On Tue, Apr 23, 2013 at 10:37:39PM -0400, Rich Felker wrote:
> 
> Because you don't have a keyboard, you have a 3-4" touchscreen. And
> you want it to keep working as you move from place to place without
> any interaction.
> 

If you don't have a keyboard, you likely also don't have physical
ethernet via rj-45, and even if you do, there's no reason to spam
wakeups checking if it's plugged in.  touch-only devices have touch-only
interfaces, which can easily include a 'switch to wired' button instead
of a daemon eating your battery.

setting physical links aside, wpa_supplicant can manage roaming fine.  I
should clarify that I think wpa_supplicant could do with a massive
wrecking ball, but it has a lot of good functionality that obviates a
ton of overengineered networkmanager-type software.  The trick will be
removing the garbage or implementing the good stuff in a slightly less
horrendous fashion.

In fact, I'm firmly of the opinion that complete signal loss is the
*only* time a system should monkey with the network; one of my least
favorite things is my phone aggressively dropping 3G so it can switch
to wifi, dumping my ssh sessions and filesystem mounts in the process. 

> Agree, but it still needs to be solved, even if the solution requires
> frequent updates to be fully effective. With decent heuristics though
> I think it could be fully automated for most sites with just a few
> exceptions for really weird ones..

I think the ideal solution is for network administrators to stop
pretending hijacking sessions is acceptable, but until an automated
solution exists I enjoy all the hate they get from users.

> Agreed.

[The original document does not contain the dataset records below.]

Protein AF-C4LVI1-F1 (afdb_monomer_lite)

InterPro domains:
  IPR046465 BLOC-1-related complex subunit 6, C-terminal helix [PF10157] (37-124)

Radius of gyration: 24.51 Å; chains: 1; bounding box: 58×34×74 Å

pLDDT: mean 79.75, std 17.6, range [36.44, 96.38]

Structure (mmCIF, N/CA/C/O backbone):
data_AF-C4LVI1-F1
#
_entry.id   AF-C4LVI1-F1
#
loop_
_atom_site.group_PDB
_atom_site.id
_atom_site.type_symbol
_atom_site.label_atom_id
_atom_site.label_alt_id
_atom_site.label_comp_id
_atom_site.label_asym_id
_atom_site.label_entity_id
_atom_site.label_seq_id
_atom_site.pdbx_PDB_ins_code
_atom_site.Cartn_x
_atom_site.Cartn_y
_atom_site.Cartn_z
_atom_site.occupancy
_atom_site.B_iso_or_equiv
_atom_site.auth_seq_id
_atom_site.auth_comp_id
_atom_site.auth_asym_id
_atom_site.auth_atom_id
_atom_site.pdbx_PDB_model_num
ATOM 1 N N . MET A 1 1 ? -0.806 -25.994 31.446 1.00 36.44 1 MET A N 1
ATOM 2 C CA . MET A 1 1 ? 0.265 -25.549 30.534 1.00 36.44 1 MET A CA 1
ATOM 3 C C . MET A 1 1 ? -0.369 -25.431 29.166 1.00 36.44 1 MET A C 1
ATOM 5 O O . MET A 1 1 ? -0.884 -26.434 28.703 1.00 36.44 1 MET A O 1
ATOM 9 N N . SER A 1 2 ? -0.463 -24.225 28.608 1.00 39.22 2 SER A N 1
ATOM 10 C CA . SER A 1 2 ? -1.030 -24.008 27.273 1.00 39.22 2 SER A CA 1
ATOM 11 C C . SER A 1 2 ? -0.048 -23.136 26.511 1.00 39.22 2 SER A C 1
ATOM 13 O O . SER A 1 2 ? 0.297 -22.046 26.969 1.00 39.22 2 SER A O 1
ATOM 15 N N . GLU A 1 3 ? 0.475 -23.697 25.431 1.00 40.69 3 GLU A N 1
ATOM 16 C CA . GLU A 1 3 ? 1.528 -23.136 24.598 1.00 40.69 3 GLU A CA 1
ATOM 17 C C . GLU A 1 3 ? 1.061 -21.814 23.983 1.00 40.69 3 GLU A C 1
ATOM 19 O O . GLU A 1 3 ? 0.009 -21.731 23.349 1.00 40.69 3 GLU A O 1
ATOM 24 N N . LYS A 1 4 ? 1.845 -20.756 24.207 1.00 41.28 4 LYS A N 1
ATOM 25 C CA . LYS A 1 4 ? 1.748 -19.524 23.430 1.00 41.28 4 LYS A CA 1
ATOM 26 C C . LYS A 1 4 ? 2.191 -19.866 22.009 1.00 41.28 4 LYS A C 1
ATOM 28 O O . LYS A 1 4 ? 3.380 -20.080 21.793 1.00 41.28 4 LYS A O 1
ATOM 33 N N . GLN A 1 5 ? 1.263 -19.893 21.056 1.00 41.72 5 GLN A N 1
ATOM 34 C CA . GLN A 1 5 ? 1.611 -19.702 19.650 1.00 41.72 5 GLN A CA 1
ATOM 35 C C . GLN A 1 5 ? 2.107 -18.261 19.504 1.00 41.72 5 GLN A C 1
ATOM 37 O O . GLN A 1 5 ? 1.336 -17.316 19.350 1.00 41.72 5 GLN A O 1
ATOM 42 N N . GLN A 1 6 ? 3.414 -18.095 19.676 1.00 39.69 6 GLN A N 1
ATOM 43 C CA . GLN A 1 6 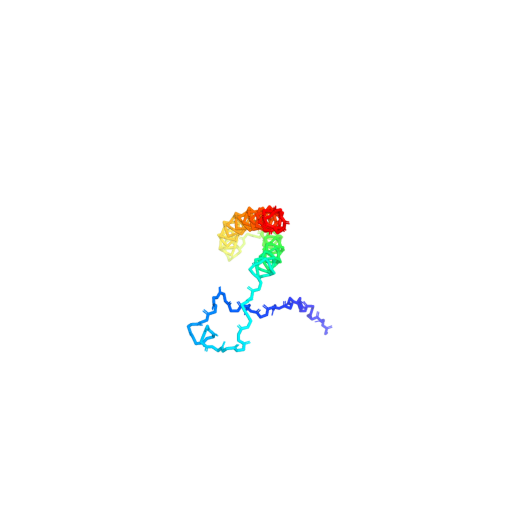? 4.134 -16.920 19.230 1.00 39.69 6 GLN A CA 1
ATOM 44 C C . GLN A 1 6 ? 4.041 -16.959 17.699 1.00 39.69 6 GLN A C 1
ATOM 46 O O . GLN A 1 6 ? 4.578 -17.869 17.075 1.00 39.69 6 GLN A O 1
ATOM 51 N N . ASN A 1 7 ? 3.276 -16.044 17.099 1.00 42.28 7 ASN A N 1
ATOM 52 C CA . ASN A 1 7 ? 3.373 -15.803 15.664 1.00 42.28 7 ASN A CA 1
ATOM 53 C C . ASN A 1 7 ? 4.808 -15.328 15.405 1.00 42.28 7 ASN A C 1
ATOM 55 O O . ASN A 1 7 ? 5.122 -14.164 15.659 1.00 42.28 7 ASN A O 1
ATOM 59 N N . ASP A 1 8 ? 5.672 -16.240 14.966 1.00 38.28 8 ASP A N 1
ATOM 60 C CA . ASP A 1 8 ? 7.009 -15.942 14.464 1.00 38.28 8 ASP A CA 1
ATOM 61 C C . ASP A 1 8 ? 6.856 -15.201 13.132 1.00 38.28 8 ASP A C 1
ATOM 63 O O . ASP A 1 8 ? 6.966 -15.765 12.046 1.00 38.28 8 ASP A O 1
ATOM 67 N N . ILE A 1 9 ? 6.525 -13.913 13.215 1.00 45.88 9 ILE A N 1
ATOM 68 C CA . ILE A 1 9 ? 6.749 -12.992 12.109 1.00 45.88 9 ILE A CA 1
ATOM 69 C C . ILE A 1 9 ? 8.258 -12.780 12.095 1.00 45.88 9 ILE A C 1
ATOM 71 O O . ILE A 1 9 ? 8.807 -12.081 12.950 1.00 45.88 9 ILE A O 1
ATOM 75 N N . GLU A 1 10 ? 8.935 -13.450 11.168 1.00 40.53 10 GLU A N 1
ATOM 76 C CA . GLU A 1 10 ? 10.343 -13.214 10.889 1.00 40.53 10 GLU A CA 1
ATOM 77 C C . GLU A 1 10 ? 10.471 -11.771 10.383 1.00 40.53 10 GLU A C 1
ATOM 79 O O . GLU A 1 10 ? 10.174 -11.452 9.231 1.00 40.53 10 GLU A O 1
ATOM 84 N N . TRP A 1 11 ? 10.824 -10.858 11.291 1.00 43.22 11 TRP A N 1
ATOM 85 C CA . TRP A 1 11 ? 11.115 -9.474 10.949 1.00 43.22 11 TRP A CA 1
ATOM 86 C C . TRP A 1 11 ? 12.389 -9.472 10.112 1.00 43.22 11 TRP A C 1
ATOM 88 O O . TRP A 1 11 ? 13.497 -9.482 10.650 1.00 43.22 11 TRP A O 1
ATOM 98 N N . VAL A 1 12 ? 12.228 -9.495 8.789 1.00 46.72 12 VAL A N 1
ATOM 99 C CA . VAL A 1 12 ? 13.332 -9.290 7.853 1.00 46.72 12 VAL A CA 1
ATOM 100 C C . VAL A 1 12 ? 14.000 -7.978 8.252 1.00 46.72 12 VAL A C 1
ATOM 102 O O . VAL A 1 12 ? 13.332 -6.941 8.305 1.00 46.72 12 VAL A O 1
ATOM 105 N N . SER A 1 13 ? 15.288 -8.032 8.614 1.00 46.06 13 SER A N 1
ATOM 106 C CA . SER A 1 13 ? 16.036 -6.838 9.009 1.00 46.06 13 SER A CA 1
ATOM 107 C C . SER A 1 13 ? 15.815 -5.730 7.976 1.00 46.06 13 SER A C 1
ATOM 109 O O . SER A 1 13 ? 15.840 -6.025 6.776 1.00 46.06 13 SER A O 1
ATOM 111 N N . PRO A 1 14 ? 15.596 -4.473 8.408 1.00 50.62 14 PRO A N 1
ATOM 112 C CA . PRO A 1 14 ? 15.430 -3.376 7.474 1.00 50.62 14 PRO A CA 1
ATOM 113 C C . PRO A 1 14 ? 16.670 -3.335 6.588 1.00 50.62 14 PRO A C 1
ATOM 115 O O . PRO A 1 14 ? 17.784 -3.147 7.083 1.00 50.62 14 PRO A O 1
ATOM 118 N N . ILE A 1 15 ? 16.485 -3.541 5.284 1.00 53.41 15 ILE A N 1
ATOM 119 C CA . ILE A 1 15 ? 17.530 -3.213 4.321 1.00 53.41 15 ILE A CA 1
ATOM 120 C C . ILE A 1 15 ? 17.817 -1.724 4.541 1.00 53.41 15 ILE A C 1
ATOM 122 O O . ILE A 1 15 ? 16.855 -0.958 4.662 1.00 53.41 15 ILE A O 1
ATOM 126 N N . PRO A 1 16 ? 19.088 -1.298 4.673 1.00 48.25 16 PRO A N 1
ATOM 127 C CA . PRO A 1 16 ? 19.411 0.106 4.880 1.00 48.25 16 PRO A CA 1
ATOM 128 C C . PRO A 1 16 ? 18.695 0.941 3.818 1.00 48.25 16 PRO A C 1
ATOM 130 O O . PRO A 1 16 ? 18.964 0.791 2.628 1.00 48.25 16 PRO A O 1
ATOM 133 N N . LEU A 1 17 ? 17.738 1.770 4.255 1.00 54.88 17 LEU A N 1
ATOM 134 C CA . LEU A 1 17 ? 16.764 2.409 3.363 1.00 54.88 17 LEU A CA 1
ATOM 135 C C . LEU A 1 17 ? 17.409 3.385 2.359 1.00 54.88 17 LEU A C 1
ATOM 137 O O . LEU A 1 17 ? 16.779 3.775 1.377 1.00 54.88 17 LEU A O 1
ATOM 141 N N . VAL A 1 18 ? 18.666 3.765 2.601 1.00 55.25 18 VAL A N 1
ATOM 142 C CA . VAL A 1 18 ? 19.531 4.555 1.724 1.00 55.25 18 VAL A CA 1
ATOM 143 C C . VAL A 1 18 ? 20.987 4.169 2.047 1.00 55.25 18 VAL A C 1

I think really most users should _always_ be running in an
> environment where only root sees the real network interfaces and
> applications just see a virtual network routed through the real one.

This doesn't necessarily solve anything from the user's standpoint
unless he's trained to use the feature appropriately, but it would
enable system designers to get uncomfortably clever in ways that can
make system behavior damn hard to predict.  Having said that, there is
software available on plan 9 called aan - 'any available network' - that
works this way and can be very useful.